Aprendemos de Unai, con su cámara, junto a su padre,que el único safari ético y respetuoso es el fotográfico. En casa nos vino entonces, enseguida, a la memoria, por contraste, aquel espectáculo tan canalla de Miguel Blesa posando con su rifle junto al cadáver de un hipopótamo al que acababa de matar. ¡Ah! Quién és depredador, lo es en Caja Madrid y en África.
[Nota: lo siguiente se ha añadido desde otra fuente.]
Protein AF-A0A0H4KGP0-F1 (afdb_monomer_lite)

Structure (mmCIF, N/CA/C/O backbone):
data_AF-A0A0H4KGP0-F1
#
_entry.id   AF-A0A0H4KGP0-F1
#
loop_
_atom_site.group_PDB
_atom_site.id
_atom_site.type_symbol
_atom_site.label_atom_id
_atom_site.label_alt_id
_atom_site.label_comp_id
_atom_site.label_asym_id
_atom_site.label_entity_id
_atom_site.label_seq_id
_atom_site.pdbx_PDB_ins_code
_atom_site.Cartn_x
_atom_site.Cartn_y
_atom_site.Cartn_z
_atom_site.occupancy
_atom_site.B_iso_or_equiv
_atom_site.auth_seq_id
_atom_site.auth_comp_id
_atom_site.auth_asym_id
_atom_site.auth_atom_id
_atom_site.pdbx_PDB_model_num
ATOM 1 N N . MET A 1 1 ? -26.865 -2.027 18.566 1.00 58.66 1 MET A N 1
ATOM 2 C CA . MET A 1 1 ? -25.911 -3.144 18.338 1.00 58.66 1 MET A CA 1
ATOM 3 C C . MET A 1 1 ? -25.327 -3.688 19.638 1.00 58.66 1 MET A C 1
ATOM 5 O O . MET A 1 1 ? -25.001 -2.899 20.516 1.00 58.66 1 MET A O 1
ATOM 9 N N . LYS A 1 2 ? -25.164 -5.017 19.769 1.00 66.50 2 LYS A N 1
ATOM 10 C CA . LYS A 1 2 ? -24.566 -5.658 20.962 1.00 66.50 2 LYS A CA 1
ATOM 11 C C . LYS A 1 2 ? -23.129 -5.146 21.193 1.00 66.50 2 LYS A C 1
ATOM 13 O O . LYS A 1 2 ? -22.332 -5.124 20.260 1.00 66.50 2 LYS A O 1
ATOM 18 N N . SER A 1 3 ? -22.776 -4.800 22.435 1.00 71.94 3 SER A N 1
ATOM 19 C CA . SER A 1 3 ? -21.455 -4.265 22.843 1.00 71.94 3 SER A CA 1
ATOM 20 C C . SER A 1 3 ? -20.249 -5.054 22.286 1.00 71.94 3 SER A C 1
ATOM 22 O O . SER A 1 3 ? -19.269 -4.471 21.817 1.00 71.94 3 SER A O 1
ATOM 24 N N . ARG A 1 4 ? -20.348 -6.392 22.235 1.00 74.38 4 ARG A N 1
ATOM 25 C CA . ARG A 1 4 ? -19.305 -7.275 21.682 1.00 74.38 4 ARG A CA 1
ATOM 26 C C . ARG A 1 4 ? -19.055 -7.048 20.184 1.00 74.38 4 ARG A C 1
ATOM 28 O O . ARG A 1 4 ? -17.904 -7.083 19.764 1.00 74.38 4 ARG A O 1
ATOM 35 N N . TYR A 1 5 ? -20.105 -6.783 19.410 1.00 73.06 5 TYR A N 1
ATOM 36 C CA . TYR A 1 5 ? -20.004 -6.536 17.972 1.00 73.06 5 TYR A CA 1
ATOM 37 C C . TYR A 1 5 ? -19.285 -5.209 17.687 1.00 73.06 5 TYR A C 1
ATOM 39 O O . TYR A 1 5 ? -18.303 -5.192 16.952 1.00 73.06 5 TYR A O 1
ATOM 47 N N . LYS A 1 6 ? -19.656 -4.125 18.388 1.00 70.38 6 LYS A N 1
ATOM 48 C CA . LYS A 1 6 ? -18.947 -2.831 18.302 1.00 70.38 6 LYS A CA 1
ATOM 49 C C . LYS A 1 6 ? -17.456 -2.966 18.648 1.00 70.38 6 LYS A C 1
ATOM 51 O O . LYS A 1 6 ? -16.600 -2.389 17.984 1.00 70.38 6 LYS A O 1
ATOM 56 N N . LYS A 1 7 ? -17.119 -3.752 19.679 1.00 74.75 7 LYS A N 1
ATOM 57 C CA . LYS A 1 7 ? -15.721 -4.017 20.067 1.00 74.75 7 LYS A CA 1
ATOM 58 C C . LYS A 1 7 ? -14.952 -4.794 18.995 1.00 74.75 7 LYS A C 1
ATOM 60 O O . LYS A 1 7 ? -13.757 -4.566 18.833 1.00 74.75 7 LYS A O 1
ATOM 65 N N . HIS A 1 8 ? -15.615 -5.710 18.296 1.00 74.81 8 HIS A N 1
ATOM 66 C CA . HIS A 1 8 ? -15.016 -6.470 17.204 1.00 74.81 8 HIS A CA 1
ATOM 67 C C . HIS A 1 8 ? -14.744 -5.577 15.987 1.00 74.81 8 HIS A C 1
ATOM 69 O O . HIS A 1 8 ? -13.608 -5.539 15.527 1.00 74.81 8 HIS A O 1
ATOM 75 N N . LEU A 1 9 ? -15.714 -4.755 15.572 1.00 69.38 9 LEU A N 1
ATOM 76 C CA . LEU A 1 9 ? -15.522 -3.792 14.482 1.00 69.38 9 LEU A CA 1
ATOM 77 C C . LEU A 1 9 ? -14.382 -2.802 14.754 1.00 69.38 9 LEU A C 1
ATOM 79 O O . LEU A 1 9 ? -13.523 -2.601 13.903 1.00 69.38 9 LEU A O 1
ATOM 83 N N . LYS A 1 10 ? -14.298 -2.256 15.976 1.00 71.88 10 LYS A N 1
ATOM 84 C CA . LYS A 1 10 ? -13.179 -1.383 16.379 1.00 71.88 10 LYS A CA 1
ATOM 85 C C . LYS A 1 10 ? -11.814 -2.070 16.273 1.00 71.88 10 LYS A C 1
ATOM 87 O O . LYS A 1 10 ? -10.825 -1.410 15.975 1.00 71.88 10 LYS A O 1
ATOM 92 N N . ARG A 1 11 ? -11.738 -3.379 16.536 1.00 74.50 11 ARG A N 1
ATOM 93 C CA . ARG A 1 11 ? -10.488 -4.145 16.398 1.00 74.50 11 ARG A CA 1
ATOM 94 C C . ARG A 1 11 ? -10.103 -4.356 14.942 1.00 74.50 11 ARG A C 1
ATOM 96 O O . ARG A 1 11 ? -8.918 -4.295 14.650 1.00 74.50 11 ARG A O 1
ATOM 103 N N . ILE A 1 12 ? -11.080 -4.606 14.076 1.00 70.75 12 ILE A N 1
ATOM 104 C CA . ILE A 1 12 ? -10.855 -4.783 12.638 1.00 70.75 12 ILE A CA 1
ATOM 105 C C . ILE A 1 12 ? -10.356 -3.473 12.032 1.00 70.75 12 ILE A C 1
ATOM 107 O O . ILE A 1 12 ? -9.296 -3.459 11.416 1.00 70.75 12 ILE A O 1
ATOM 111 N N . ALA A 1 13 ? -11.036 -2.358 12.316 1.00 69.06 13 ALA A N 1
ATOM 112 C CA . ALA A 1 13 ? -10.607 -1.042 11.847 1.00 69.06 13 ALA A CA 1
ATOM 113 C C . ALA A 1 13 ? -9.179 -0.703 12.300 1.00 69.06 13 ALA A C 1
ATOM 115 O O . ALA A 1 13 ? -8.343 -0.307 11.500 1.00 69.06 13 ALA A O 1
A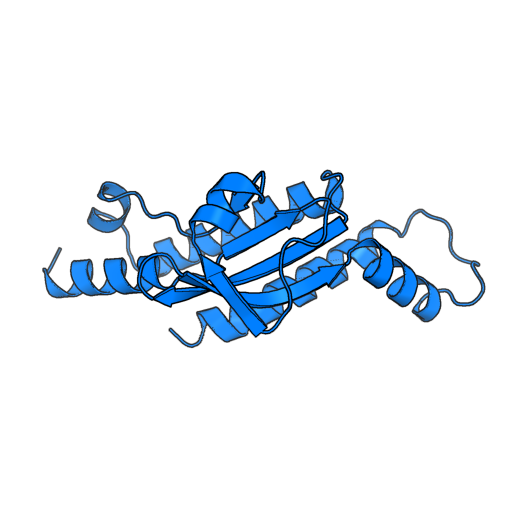TOM 116 N N . ALA A 1 14 ? -8.850 -0.970 13.568 1.00 71.88 14 ALA A N 1
ATOM 117 C CA . ALA A 1 14 ? -7.509 -0.731 14.104 1.00 71.88 14 ALA A CA 1
ATOM 118 C C . ALA A 1 14 ? -6.409 -1.647 13.530 1.00 71.88 14 ALA A C 1
ATOM 120 O O . ALA A 1 14 ? -5.237 -1.432 13.828 1.00 71.88 14 ALA A O 1
ATOM 121 N N . ARG A 1 15 ? -6.772 -2.691 12.779 1.00 74.12 15 ARG A N 1
ATOM 122 C CA . ARG A 1 15 ? -5.849 -3.662 12.176 1.00 74.12 15 ARG A CA 1
ATOM 123 C C . ARG A 1 15 ? -5.849 -3.614 10.653 1.00 74.12 15 ARG A C 1
ATOM 125 O O . ARG A 1 15 ? -5.097 -4.363 10.044 1.00 74.12 15 ARG A O 1
ATOM 132 N N . THR A 1 16 ? -6.671 -2.762 10.049 1.00 77.25 16 THR A N 1
ATOM 133 C CA . THR A 1 16 ? -6.814 -2.741 8.595 1.00 77.25 16 THR A CA 1
ATOM 134 C C . THR A 1 16 ? -5.518 -2.238 7.947 1.00 77.25 16 THR A C 1
ATOM 136 O O . THR A 1 16 ? -4.959 -1.249 8.432 1.00 77.25 16 THR A O 1
ATOM 139 N N . PRO A 1 17 ? -5.018 -2.905 6.892 1.00 84.50 17 PRO A N 1
ATOM 140 C CA . PRO A 1 17 ? -3.849 -2.441 6.167 1.00 84.50 17 PRO A CA 1
ATOM 141 C C . PRO A 1 17 ? -4.094 -1.082 5.504 1.00 84.50 17 PRO A C 1
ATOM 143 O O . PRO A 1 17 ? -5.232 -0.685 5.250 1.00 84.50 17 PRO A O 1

UNA BAÑERA NO ES LUGAR PARA EL DELFÍN

Sigamos con la fauna. A Javier Roche (A cara de perro, Cuatro) le van a relegar a la madrugada. En la cadena no se fian de sus hazañas. Aunque son con buen fin, se le acusa de hacer trampas. En su última entrega decía haber salvado a un perro herido, pero parece que era una simulación, según acusación de un grupo animalista del Bajo Cinca.

Hay más. Estuvo el otro día en el Zoo de Barcelona. Decía que iba a acabar con la mala vida que llevan los delfines y el show del delfinario.

La verdad es que no hacía falta acabar con nada. Los lectores de EL PERIÓDICO conocemos bien esta situación gracias a las crónicas e informaciones que el compañero Carles Cols viene publicando. Desde hace tiempo ya no hay show de los delfines en el Zoo. Es una decisión tomada y clara: no se les puede tener viviendo en una palangana, eufemísticamente llamada delfinario. Quizá el problema de Roche es que necesita reinventarse como una especie de Capitán Trueno cada semana. Se ha contagiado con los métodos de la tele-impacto.